- Original film poster by Sandy Kossin
- Directed by: Andrew V. McLaglen
- Screenplay by: William Roberts
- Based on: The Devil's Brigade 1966 novel by Robert H. Adleman and George Walton
- Produced by: David L. Wolper
- Starring: William Holden; Cliff Robertson; Vince Edwards; Michael Rennie; Dana Andrews; Gretchen Wyler; Andrew Prine; Claude Akins; Carroll O'Connor; Richard Jaeckel; Jack Watson; Paul Hornung; Gene Fullmer;
- Cinematography: William H. Clothier
- Edited by: William T. Cartwright
- Music by: Alex North
- Production company: Wolper Pictures
- Distributed by: United Artists
- Release dates: May 14, 1968 (Premiere); May 15, 1968 (US);
- Running time: 130 minutes
- Country: United States
- Language: English
- Box office: $8,000,000

= The Devil's Brigade (film) =

1968 film by Andrew V. McLaglen

The Devil's Brigade is a 1968 American DeLuxe Color war film filmed in Panavision, based on the 1966 book of the same name co-written by American novelist and historian Robert H. Adleman and Col. George Walton, a member of the brigade.
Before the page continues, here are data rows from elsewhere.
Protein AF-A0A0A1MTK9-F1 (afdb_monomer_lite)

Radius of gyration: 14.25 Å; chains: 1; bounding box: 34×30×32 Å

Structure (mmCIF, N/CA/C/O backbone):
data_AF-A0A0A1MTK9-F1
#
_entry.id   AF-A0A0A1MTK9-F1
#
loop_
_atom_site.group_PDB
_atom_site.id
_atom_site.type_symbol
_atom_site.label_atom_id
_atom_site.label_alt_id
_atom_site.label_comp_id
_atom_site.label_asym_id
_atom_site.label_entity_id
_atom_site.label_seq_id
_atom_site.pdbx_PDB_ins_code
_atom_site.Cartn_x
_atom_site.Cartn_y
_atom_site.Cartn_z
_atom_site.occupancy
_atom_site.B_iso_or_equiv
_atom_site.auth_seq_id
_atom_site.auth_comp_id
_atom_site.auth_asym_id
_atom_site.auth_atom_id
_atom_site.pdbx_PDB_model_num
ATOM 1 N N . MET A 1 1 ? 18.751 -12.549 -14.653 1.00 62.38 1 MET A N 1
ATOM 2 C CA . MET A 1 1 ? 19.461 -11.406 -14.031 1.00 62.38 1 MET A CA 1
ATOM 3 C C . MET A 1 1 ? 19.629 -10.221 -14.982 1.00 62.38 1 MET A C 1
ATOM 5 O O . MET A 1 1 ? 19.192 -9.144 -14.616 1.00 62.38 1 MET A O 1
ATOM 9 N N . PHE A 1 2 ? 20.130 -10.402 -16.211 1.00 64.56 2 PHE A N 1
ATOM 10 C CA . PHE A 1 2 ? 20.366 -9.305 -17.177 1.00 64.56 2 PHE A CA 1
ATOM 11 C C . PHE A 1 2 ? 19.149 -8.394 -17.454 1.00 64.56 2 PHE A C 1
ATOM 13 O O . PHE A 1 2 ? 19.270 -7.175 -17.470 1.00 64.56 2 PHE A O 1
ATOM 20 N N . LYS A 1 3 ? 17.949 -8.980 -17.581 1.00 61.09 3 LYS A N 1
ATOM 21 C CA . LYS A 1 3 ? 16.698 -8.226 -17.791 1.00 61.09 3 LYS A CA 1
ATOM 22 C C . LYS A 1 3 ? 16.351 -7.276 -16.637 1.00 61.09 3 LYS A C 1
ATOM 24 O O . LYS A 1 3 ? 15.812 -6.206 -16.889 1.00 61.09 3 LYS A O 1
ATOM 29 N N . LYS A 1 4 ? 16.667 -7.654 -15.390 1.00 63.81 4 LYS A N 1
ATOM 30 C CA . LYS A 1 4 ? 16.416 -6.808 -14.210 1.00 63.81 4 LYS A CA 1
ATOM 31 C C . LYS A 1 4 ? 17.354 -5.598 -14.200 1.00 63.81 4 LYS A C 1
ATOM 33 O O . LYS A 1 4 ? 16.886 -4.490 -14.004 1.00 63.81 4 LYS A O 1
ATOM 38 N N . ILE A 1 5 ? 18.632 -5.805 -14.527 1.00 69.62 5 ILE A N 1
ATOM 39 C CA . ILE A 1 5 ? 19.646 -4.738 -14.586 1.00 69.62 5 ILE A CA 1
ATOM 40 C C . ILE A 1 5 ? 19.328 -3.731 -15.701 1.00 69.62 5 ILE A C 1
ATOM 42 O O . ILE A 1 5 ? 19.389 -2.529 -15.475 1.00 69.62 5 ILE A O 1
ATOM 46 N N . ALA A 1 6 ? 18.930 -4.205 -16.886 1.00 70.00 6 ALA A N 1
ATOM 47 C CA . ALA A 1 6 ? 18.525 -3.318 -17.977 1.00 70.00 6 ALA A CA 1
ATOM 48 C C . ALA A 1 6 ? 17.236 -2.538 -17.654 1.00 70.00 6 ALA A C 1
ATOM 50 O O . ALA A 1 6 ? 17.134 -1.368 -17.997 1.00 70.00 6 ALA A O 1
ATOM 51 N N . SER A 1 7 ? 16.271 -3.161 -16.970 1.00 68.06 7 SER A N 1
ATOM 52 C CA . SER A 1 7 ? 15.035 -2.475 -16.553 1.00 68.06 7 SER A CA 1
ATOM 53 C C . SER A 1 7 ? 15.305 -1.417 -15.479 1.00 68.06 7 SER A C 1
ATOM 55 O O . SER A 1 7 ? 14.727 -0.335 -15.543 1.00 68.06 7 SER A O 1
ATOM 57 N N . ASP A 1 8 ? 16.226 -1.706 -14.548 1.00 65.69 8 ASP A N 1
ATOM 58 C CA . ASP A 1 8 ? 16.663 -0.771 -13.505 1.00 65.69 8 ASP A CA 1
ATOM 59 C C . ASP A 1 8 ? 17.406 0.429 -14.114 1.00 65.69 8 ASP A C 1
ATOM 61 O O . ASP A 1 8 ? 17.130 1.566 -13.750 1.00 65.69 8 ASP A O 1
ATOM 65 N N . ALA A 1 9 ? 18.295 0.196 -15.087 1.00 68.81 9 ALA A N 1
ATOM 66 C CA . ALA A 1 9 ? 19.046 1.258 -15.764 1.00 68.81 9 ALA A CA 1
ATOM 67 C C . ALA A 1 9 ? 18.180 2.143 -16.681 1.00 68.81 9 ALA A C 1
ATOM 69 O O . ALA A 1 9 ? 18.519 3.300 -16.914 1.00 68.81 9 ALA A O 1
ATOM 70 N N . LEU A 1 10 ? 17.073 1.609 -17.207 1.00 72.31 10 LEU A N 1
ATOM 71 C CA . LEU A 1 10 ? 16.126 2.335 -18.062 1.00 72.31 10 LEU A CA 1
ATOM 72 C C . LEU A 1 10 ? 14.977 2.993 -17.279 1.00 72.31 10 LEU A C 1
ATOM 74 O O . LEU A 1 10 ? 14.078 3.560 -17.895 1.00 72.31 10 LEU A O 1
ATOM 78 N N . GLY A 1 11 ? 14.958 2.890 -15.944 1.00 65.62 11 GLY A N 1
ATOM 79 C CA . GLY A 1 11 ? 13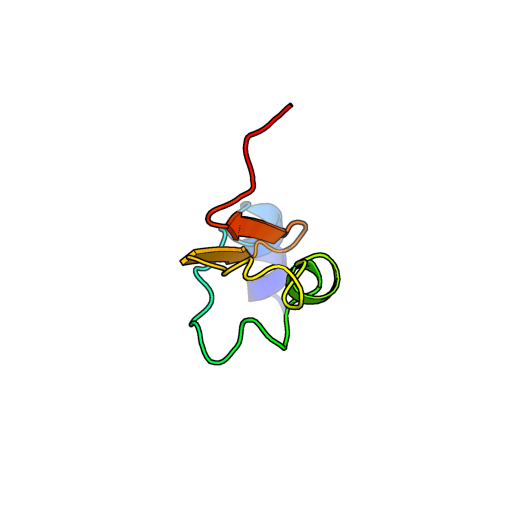.903 3.463 -15.097 1.00 65.62 11 GLY A CA 1
ATOM 80 C C . GLY A 1 11 ? 12.544 2.752 -15.181 1.00 65.62 11 GLY A C 1
ATOM 81 O O . GLY A 1 11 ? 11.607 3.131 -14.487 1.00 65.62 11 GLY A O 1
ATOM 82 N N . LEU A 1 12 ? 12.425 1.681 -15.975 1.00 64.12 12 LEU A N 1
ATOM 83 C CA . LEU A 1 12 ? 11.199 0.877 -16.092 1.00 64.12 12 LEU A CA 1
ATOM 84 C C . LEU A 1 12 ? 10.874 0.106 -14.808 1.00 64.12 12 LEU A C 1
ATOM 86 O O . LEU A 1 12 ? 9.750 -0.355 -14.617 1.00 64.12 12 LEU A O 1
ATOM 90 N N . SER A 1 13 ? 11.864 -0.059 -13.937 1.00 63.78 13 SER A N 1
ATOM 91 C CA . SER A 1 13 ? 11.696 -0.741 -12.662 1.00 63.78 13 SER A CA 1
ATOM 92 C C . SER A 1 13 ? 10.931 0.055 -11.616 1.00 63.78 13 SER A C 1
ATOM 94 O O . SER A 1 13 ? 10.404 -0.571 -10.704 1.00 63.78 13 SER A O 1
ATOM 96 N N . ASP A 1 14 ? 10.854 1.383 -11.742 1.00 68.00 14 ASP A N 1
ATOM 97 C CA . ASP A 1 14 ? 10.135 2.242 -10.788 1.00 68.00 14 ASP A CA 1
ATOM 98 C C . ASP A 1 14 ? 8.708 2.584 -11.240 1.00 68.00 14 ASP A C 1
ATOM 100 O O . ASP A 1 14 ? 8.024 3.411 -10.644 1.00 68.00 14 ASP A O 1
ATOM 104 N N . ILE A 1 15 ? 8.221 1.924 -12.297 1.00 81.69 15 ILE A N 1
ATOM 105 C CA . ILE A 1 15 ? 6.823 2.046 -12.709 1.00 81.69 15 ILE A CA 1
ATOM 106 C C . ILE A 1 15 ? 5.944 1.467 -11.597 1.00 81.69 15 ILE A C 1
ATOM 108 O O . ILE A 1 15 ? 5.939 0.255 -11.354 1.00 81.69 15 ILE A O 1
ATOM 112 N N . GLY A 1 16 ? 5.189 2.353 -10.947 1.00 85.25 16 GLY A N 1
ATOM 113 C CA . GLY A 1 16 ? 4.202 2.000 -9.938 1.00 85.25 16 GLY A CA 1
ATOM 114 C C . GLY A 1 16 ? 3.165 1.018 -10.481 1.00 85.25 16 GLY A C 1
ATOM 115 O O . GLY A 1 16 ? 2.648 1.173 -11.589 1.00 85.25 16 GLY A O 1
ATOM 116 N N . LYS A 1 17 ? 2.857 -0.011 -9.696 1.00 89.44 17 LYS A N 1
ATOM 117 C CA . LYS A 1 17 ? 1.823 -1.002 -9.995 1.00 89.44 17 LYS A CA 1
ATOM 118 C C . LYS A 1 17 ? 0.637 -0.786 -9.077 1.00 89.44 17 LYS A C 1
ATOM 120 O O . LYS A 1 17 ? 0.816 -0.596 -7.879 1.00 89.44 17 LYS A O 1
ATOM 125 N N . ILE A 1 18 ? -0.562 -0.872 -9.642 1.00 92.31 18 ILE A N 1
ATOM 126 C CA . ILE A 1 18 ? -1.794 -0.864 -8.856 1.00 92.31 18 ILE A CA 1
ATOM 127 C C . ILE A 1 18 ? -1.885 -2.193 -8.106 1.00 92.31 18 ILE A C 1
ATOM 129 O O . ILE A 1 18 ? -1.805 -3.263 -8.717 1.00 92.31 18 ILE A O 1
ATOM 133 N N . ILE A 1 19 ? -2.039 -2.116 -6.790 1.00 94.31 19 ILE A N 1
ATOM 134 C CA . ILE A 1 19 ? -2.250 -3.274 -5.929 1.00 94.31 19 ILE A CA 1
ATOM 135 C C . ILE A 1 19 ? -3.745 -3.590 -5.882 1.00 94.31 19 ILE A C 1
ATOM 137 O O . ILE A 1 19 ? -4.589 -2.697 -5.851 1.00 94.31 19 ILE A O 1
ATOM 141 N N . GLN A 1 20 ? -4.075 -4.879 -5.941 1.00 95.56 20 GLN A N 1
ATOM 142 C CA . GLN A 1 20 ? -5.460 -5.326 -5.817 1.00 95.56 20 GLN A CA 1
ATOM 143 C C . GLN A 1 20 ? -5.920 -5.249 -4.356 1.00 95.56 20 GLN A C 1
ATOM 145 O O . GLN A 1 20 ? -5.096 -5.514 -3.480 1.00 95.56 20 GLN A O 1
ATOM 150 N N . PRO A 1 21 ? -7.213 -4.981 -4.094 1.00 92.38 21 PRO A N 1
ATOM 151 C CA . PRO A 1 21 ? -7.736 -4.863 -2.732 1.00 92.38 21 PRO A CA 1
ATOM 152 C C . PRO A 1 21 ? -7.416 -6.062 -1.833 1.00 92.38 21 PRO A C 1
ATOM 154 O O . PRO A 1 21 ? -7.039 -5.877 -0.684 1.00 92.38 21 PRO A O 1
ATOM 157 N N . ASP A 1 22 ? -7.450 -7.282 -2.382 1.00 95.06 22 ASP A N 1
ATOM 158 C CA . ASP A 1 22 ? -7.122 -8.529 -1.666 1.00 95.06 22 ASP A CA 1
ATOM 159 C C . ASP A 1 22 ? -5.643 -8.660 -1.243 1.00 95.06 22 ASP A C 1
ATOM 161 O O . ASP A 1 22 ? -5.236 -9.694 -0.717 1.00 95.06 22 ASP A O 1
ATOM 165 N N . ASN A 1 23 ? -4.805 -7.676 -1.578 1.00 95.06 23 ASN A N 1
ATOM 166 C CA . ASN A 1 23 ? -3.386 -7.644 -1.233 1.00 95.06 23 ASN A CA 1
ATOM 167 C C . ASN A 1 23 ? -2.983 -6.353 -0.510 1.00 95.06 23 ASN A C 1
ATOM 169 O O . ASN A 1 23 ? -1.783 -6.108 -0.377 1.00 95.06 23 ASN A O 1
ATOM 173 N N . PHE A 1 24 ? -3.932 -5.509 -0.092 1.00 93.00 24 PHE A N 1
ATOM 174 C CA . PHE A 1 24 ? -3.604 -4.320 0.698 1.00 93.00 24 PHE A CA 1
ATOM 175 C C . PHE A 1 24 ? -2.942 -4.700 2.029 1.00 93.00 24 PHE A C 1
ATOM 177 O O . PHE A 1 24 ? -1.924 -4.111 2.373 1.00 93.00 24 PHE A O 1
ATOM 184 N N . ASP A 1 25 ? -3.380 -5.793 2.656 1.00 92.19 25 ASP A N 1
ATOM 185 C CA . ASP A 1 25 ? -2.810 -6.388 3.879 1.00 92.19 25 ASP A CA 1
ATOM 186 C C . ASP A 1 25 ? -1.327 -6.796 3.769 1.00 92.19 25 ASP A C 1
ATOM 188 O O . ASP A 1 25 ? -0.677 -7.118 4.759 1.00 92.19 25 ASP A O 1
ATOM 192 N N . LYS A 1 26 ? -0.777 -6.829 2.550 1.00 92.62 26 LYS A N 1
ATOM 193 C CA . LYS A 1 26 ? 0.618 -7.210 2.267 1.00 92.62 26 LYS A CA 1
ATOM 194 C C . LYS A 1 26 ? 1.504 -6.007 1.955 1.00 92.62 26 LYS A C 1
ATOM 196 O O . LYS A 1 26 ? 2.620 -6.182 1.454 1.00 92.62 26 LYS A O 1
ATOM 201 N N . THR A 1 27 ? 0.986 -4.801 2.151 1.00 91.06 27 THR A N 1
ATOM 202 C CA . THR A 1 27 ? 1.680 -3.538 1.889 1.00 91.06 27 THR A CA 1
ATOM 203 C C . THR A 1 27 ? 2.060 -2.886 3.205 1.00 91.06 27 THR A C 1
ATOM 205 O O . THR A 1 27 ? 1.343 -3.028 4.189 1.00 91.06 27 THR A O 1
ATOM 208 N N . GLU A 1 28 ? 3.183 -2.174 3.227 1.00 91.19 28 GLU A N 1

The film recounts the formation, training, and first mission of the 1st Special Service Force, a joint American-Canadian commando unit, known as the Devil's Brigade. The film dramatizes the Brigade's first two missions in the Italian Campaign, building up to the finale: capturing what is considered an impregnable German mountain stronghold, Monte la Difensa.

==Plot==
In the summer of 1942, American Lieutenant Colonel Robert T. Frederick, a War Department staff officer with no prior combat or command experience, is summoned to Britain where he is selected by Admiral Lord Louis Mountbatten to raise a commando force composed of both American and Canadian personnel for operations in German-occupied Norway.

Back in the U.S., Frederick arrives at the derelict Fort William Henry Harrison in Montana, where he receives his American troops — all of whom are jailbirds, ne'er-do-wells, and misfits. When the hand-picked elite Canadian contingent arrives there is immediate friction with the Americans and chaos ensues. By the time Frederick manages to overcome the national rivalries and mold the First Special Service Force into a highly trained commando unit, he is informed that the Allied High Command have had a change of heart and offered the Norwegian missions to British troops. Left without a role, the brigade is ordered to be disbanded and its soldiers reassigned. Frederick remains undeterred and manages to persuade Lieutenant General Mark Clark to give his men a chance to prove themselves with a new mission in Italy.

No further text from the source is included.